Bot Studio API Rate Limiting (429) during JMeter Load Test with 100 Concurrent Sessions

Running a load test to validate Bot Studio performance under concurrent user pressure. The setup involves a custom JMeter script hitting the Genesys Cloud Bot API endpoint /api/v2/bots/sessions to initiate conversations. The goal is to simulate 100 concurrent users interacting with a simple FAQ bot flow.

The problem emerges almost immediately. Once the virtual user count hits around 30-40 concurrent sessions, the API starts returning 429 Too Many Requests errors consistently. This happens even though the platform dashboard shows plenty of available bot capacity and no obvious CPU spikes on the edge nodes. The error payload includes a Retry-After header, but the values are inconsistent, ranging from 1s to 5s, making it hard to implement a reliable retry logic in the JMeter test plan.

Here are the specifics:

  • Endpoint: POST /api/v2/bots/sessions
  • JMeter Config: 100 threads, ramp-up 10s, loop count 10. Using a CSV dataset for unique user IDs.
  • Bot Version: v2.3.1 (Bot Studio)
  • Error: 429 Too Many Requests
  • Environment: Genesys Cloud (US-East), BYOC Edge deployment.
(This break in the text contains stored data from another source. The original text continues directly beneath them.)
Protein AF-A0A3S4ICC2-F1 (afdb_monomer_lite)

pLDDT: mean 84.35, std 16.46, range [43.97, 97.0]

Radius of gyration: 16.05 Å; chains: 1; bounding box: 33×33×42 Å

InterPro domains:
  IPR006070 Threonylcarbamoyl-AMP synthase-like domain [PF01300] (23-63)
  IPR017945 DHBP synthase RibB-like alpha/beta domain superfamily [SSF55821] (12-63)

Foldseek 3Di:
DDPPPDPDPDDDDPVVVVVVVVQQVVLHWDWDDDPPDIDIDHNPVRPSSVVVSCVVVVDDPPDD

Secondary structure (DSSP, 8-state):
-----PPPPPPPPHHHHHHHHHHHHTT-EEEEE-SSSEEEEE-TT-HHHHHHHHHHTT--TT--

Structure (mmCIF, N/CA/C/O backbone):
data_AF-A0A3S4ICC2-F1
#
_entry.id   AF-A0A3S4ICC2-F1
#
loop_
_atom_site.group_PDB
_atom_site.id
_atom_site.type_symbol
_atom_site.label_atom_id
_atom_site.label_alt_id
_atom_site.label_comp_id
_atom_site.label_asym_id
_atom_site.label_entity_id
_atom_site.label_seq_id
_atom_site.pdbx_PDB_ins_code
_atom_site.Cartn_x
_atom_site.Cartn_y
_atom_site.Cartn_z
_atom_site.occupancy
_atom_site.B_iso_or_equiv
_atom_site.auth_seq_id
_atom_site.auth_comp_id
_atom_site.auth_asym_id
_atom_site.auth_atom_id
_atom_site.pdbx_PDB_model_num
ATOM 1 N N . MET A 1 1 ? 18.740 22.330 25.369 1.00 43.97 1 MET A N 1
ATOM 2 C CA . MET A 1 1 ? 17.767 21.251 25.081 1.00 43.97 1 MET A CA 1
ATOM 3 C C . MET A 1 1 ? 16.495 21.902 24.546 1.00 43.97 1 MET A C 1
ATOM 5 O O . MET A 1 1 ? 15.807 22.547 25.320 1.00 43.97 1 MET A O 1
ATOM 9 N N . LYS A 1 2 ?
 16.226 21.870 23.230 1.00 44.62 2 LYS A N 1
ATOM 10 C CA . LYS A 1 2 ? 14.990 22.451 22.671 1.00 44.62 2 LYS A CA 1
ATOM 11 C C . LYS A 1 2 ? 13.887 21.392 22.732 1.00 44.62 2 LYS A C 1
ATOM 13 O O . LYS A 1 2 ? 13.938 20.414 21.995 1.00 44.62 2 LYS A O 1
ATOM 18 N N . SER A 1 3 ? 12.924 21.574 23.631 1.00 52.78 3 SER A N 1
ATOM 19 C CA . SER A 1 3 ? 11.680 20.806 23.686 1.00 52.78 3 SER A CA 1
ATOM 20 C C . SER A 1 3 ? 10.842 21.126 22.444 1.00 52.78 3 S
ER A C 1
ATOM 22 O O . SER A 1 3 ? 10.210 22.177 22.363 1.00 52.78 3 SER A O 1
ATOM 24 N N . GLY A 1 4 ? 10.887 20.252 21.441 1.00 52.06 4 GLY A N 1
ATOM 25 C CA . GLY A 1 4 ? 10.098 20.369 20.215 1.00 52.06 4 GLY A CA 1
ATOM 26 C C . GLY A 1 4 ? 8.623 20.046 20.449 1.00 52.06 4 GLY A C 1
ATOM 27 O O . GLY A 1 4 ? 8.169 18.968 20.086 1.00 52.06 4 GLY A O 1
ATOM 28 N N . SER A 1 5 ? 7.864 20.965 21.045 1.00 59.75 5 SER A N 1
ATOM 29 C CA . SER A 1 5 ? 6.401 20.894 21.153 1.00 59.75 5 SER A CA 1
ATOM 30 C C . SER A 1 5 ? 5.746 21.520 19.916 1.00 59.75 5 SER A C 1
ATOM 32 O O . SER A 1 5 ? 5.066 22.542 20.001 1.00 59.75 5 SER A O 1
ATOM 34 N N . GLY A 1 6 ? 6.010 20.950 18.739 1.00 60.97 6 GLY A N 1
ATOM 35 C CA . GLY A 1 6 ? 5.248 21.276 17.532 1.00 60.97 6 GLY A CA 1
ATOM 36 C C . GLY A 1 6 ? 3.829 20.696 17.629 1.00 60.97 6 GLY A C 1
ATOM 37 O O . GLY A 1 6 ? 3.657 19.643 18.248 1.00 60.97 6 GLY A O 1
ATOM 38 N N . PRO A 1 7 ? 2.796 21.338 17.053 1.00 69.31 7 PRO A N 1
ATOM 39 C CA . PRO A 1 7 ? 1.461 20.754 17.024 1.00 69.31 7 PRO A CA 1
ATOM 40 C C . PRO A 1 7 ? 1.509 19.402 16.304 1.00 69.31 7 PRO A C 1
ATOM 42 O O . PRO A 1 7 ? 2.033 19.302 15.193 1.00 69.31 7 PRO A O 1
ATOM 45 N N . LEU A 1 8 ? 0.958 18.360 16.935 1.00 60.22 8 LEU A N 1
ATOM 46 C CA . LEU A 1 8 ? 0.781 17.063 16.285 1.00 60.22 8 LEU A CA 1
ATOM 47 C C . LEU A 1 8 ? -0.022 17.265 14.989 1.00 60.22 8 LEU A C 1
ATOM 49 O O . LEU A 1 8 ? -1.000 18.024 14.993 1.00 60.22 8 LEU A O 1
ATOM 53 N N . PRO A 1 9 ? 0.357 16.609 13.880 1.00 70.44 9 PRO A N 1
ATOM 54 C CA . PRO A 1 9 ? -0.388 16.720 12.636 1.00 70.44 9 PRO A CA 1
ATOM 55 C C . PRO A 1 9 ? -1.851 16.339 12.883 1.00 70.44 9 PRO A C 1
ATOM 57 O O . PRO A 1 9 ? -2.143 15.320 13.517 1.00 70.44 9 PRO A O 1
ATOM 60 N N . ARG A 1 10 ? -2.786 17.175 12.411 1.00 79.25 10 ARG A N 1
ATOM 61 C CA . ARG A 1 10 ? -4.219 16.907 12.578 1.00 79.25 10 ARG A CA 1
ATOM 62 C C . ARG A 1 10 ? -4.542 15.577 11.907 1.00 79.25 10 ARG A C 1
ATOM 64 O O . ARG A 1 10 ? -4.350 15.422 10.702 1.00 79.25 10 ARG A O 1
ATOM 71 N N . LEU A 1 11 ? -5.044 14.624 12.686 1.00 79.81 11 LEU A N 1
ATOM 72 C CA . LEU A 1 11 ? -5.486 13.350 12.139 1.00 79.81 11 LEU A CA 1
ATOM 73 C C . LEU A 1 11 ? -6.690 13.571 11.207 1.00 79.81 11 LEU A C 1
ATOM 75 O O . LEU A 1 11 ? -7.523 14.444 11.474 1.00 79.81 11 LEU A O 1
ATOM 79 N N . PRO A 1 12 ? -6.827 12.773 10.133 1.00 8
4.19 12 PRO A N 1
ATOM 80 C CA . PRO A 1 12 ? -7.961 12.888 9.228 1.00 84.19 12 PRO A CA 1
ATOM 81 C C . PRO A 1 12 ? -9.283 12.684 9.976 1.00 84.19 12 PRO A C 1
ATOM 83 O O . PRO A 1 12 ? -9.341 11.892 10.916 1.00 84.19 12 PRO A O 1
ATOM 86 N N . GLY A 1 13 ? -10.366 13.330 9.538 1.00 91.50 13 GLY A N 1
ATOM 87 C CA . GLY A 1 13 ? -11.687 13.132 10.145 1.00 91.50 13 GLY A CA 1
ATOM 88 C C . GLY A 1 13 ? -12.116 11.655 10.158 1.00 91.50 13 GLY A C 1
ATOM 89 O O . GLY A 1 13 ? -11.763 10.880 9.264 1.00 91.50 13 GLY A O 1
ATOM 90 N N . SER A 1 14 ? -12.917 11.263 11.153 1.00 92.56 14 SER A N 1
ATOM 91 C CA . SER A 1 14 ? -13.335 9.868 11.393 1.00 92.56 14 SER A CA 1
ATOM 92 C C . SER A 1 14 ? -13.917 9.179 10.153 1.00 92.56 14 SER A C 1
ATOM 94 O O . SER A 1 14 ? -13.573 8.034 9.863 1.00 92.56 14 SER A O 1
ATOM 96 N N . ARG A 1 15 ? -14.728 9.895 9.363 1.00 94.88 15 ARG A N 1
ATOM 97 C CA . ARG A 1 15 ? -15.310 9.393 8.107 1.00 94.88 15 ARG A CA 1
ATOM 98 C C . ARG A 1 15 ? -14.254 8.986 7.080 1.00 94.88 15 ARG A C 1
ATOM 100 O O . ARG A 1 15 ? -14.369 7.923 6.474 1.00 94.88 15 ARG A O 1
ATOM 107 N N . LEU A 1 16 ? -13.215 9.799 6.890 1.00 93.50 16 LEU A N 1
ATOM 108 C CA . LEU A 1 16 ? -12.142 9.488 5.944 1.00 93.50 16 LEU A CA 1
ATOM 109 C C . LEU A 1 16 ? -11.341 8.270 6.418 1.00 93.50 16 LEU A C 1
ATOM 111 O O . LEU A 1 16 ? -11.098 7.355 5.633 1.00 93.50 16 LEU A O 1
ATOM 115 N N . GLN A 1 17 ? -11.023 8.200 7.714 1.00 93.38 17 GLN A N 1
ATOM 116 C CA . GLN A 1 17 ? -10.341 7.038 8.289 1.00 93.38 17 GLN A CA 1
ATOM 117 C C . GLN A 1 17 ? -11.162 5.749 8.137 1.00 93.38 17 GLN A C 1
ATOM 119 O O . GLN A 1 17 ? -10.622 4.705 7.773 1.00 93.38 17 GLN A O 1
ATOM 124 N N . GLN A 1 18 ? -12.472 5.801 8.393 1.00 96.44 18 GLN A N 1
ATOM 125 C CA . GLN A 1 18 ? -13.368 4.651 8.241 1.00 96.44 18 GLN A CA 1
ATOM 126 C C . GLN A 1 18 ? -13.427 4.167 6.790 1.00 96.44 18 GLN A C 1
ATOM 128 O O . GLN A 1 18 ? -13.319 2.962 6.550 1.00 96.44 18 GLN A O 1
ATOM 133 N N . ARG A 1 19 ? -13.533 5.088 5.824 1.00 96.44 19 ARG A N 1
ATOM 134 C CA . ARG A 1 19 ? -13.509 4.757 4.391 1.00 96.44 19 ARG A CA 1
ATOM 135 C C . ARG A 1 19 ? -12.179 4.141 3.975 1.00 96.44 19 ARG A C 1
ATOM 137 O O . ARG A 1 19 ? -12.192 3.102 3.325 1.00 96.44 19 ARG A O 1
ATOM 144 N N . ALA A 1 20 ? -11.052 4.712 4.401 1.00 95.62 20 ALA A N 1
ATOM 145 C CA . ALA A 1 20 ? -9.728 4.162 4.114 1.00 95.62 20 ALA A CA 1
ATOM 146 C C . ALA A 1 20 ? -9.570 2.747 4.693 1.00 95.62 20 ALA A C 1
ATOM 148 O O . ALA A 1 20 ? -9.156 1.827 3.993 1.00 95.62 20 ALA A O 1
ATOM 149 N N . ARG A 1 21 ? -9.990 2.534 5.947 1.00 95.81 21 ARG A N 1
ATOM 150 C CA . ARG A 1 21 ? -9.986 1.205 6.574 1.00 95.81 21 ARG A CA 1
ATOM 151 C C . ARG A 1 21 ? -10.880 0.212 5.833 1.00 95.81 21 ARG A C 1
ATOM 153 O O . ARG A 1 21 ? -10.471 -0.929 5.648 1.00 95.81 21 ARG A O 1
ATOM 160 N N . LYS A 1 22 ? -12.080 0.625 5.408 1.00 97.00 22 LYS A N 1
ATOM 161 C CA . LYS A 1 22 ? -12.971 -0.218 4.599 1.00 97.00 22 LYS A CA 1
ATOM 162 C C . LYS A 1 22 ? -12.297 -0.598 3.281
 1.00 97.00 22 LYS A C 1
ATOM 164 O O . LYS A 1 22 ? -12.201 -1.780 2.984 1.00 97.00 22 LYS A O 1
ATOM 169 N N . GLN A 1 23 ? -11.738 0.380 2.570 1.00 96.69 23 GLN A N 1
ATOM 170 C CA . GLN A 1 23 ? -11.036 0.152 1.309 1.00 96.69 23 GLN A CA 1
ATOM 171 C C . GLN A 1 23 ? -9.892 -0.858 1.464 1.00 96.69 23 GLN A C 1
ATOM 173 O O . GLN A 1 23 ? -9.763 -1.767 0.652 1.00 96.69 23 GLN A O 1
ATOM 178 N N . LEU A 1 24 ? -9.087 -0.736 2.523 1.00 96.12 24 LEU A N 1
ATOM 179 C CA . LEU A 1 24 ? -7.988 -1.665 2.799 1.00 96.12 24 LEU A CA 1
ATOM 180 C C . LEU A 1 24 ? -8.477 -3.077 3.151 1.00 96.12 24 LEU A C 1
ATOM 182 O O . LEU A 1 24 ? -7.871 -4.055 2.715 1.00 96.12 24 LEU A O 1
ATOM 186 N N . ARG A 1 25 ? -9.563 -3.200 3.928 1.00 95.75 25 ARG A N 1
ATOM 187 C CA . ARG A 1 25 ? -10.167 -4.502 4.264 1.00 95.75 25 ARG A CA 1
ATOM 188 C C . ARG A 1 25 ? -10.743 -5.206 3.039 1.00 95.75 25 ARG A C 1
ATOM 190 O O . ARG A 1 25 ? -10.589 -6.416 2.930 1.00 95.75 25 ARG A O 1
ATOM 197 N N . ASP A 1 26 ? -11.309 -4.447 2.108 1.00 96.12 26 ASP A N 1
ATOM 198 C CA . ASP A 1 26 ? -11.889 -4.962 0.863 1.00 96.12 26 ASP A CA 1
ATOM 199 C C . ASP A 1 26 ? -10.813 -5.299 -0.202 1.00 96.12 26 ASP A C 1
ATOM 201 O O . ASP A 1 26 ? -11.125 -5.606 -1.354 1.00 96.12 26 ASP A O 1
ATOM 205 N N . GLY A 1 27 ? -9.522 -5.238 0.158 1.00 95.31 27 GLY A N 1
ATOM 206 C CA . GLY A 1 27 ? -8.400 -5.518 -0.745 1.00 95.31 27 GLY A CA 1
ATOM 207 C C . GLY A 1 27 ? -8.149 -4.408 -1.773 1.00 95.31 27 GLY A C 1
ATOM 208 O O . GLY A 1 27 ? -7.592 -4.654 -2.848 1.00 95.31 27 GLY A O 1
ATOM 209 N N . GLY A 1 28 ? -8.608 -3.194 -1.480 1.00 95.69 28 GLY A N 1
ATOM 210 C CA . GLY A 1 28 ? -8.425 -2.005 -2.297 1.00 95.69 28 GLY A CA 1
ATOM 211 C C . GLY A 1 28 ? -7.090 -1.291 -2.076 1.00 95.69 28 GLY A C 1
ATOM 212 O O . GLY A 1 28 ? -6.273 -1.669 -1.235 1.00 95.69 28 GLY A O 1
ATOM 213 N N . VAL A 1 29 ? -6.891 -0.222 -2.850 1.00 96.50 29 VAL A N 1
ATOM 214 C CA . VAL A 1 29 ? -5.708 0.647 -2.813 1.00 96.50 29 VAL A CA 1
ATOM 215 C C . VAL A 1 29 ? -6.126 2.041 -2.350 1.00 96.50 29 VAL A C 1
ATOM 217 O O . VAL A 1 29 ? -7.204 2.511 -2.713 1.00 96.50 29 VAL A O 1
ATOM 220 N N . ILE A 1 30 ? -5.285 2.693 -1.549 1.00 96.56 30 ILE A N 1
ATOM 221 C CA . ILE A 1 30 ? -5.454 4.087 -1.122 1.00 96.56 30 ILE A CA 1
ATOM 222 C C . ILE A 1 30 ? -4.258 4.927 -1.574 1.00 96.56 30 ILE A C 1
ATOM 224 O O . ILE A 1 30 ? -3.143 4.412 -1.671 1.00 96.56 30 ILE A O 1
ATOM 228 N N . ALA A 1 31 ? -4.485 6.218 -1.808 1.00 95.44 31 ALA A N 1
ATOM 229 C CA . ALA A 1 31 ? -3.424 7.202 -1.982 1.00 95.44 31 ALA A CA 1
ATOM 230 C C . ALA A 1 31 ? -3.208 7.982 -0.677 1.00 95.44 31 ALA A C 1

I’ve checked the API documentation for rate limits, but the standard limits seem high enough for this volume. Is there a specific bot session rate limit that is lower than the general API limits? Or is this related to WebSocket connection pooling on the Edge?

The test fails completely because the JMeter script doesn’t handle the 429s gracefully, causing the entire batch to error out. Looking for advice on how to structure the JMeter script to handle these retries correctly, or if there’s a known bottleneck in the Bot Studio API during high concurrency. Also, curious if anyone has seen this behavior with similar load patterns. Is it better to stagger the requests more aggressively in the test setup to avoid triggering these limits?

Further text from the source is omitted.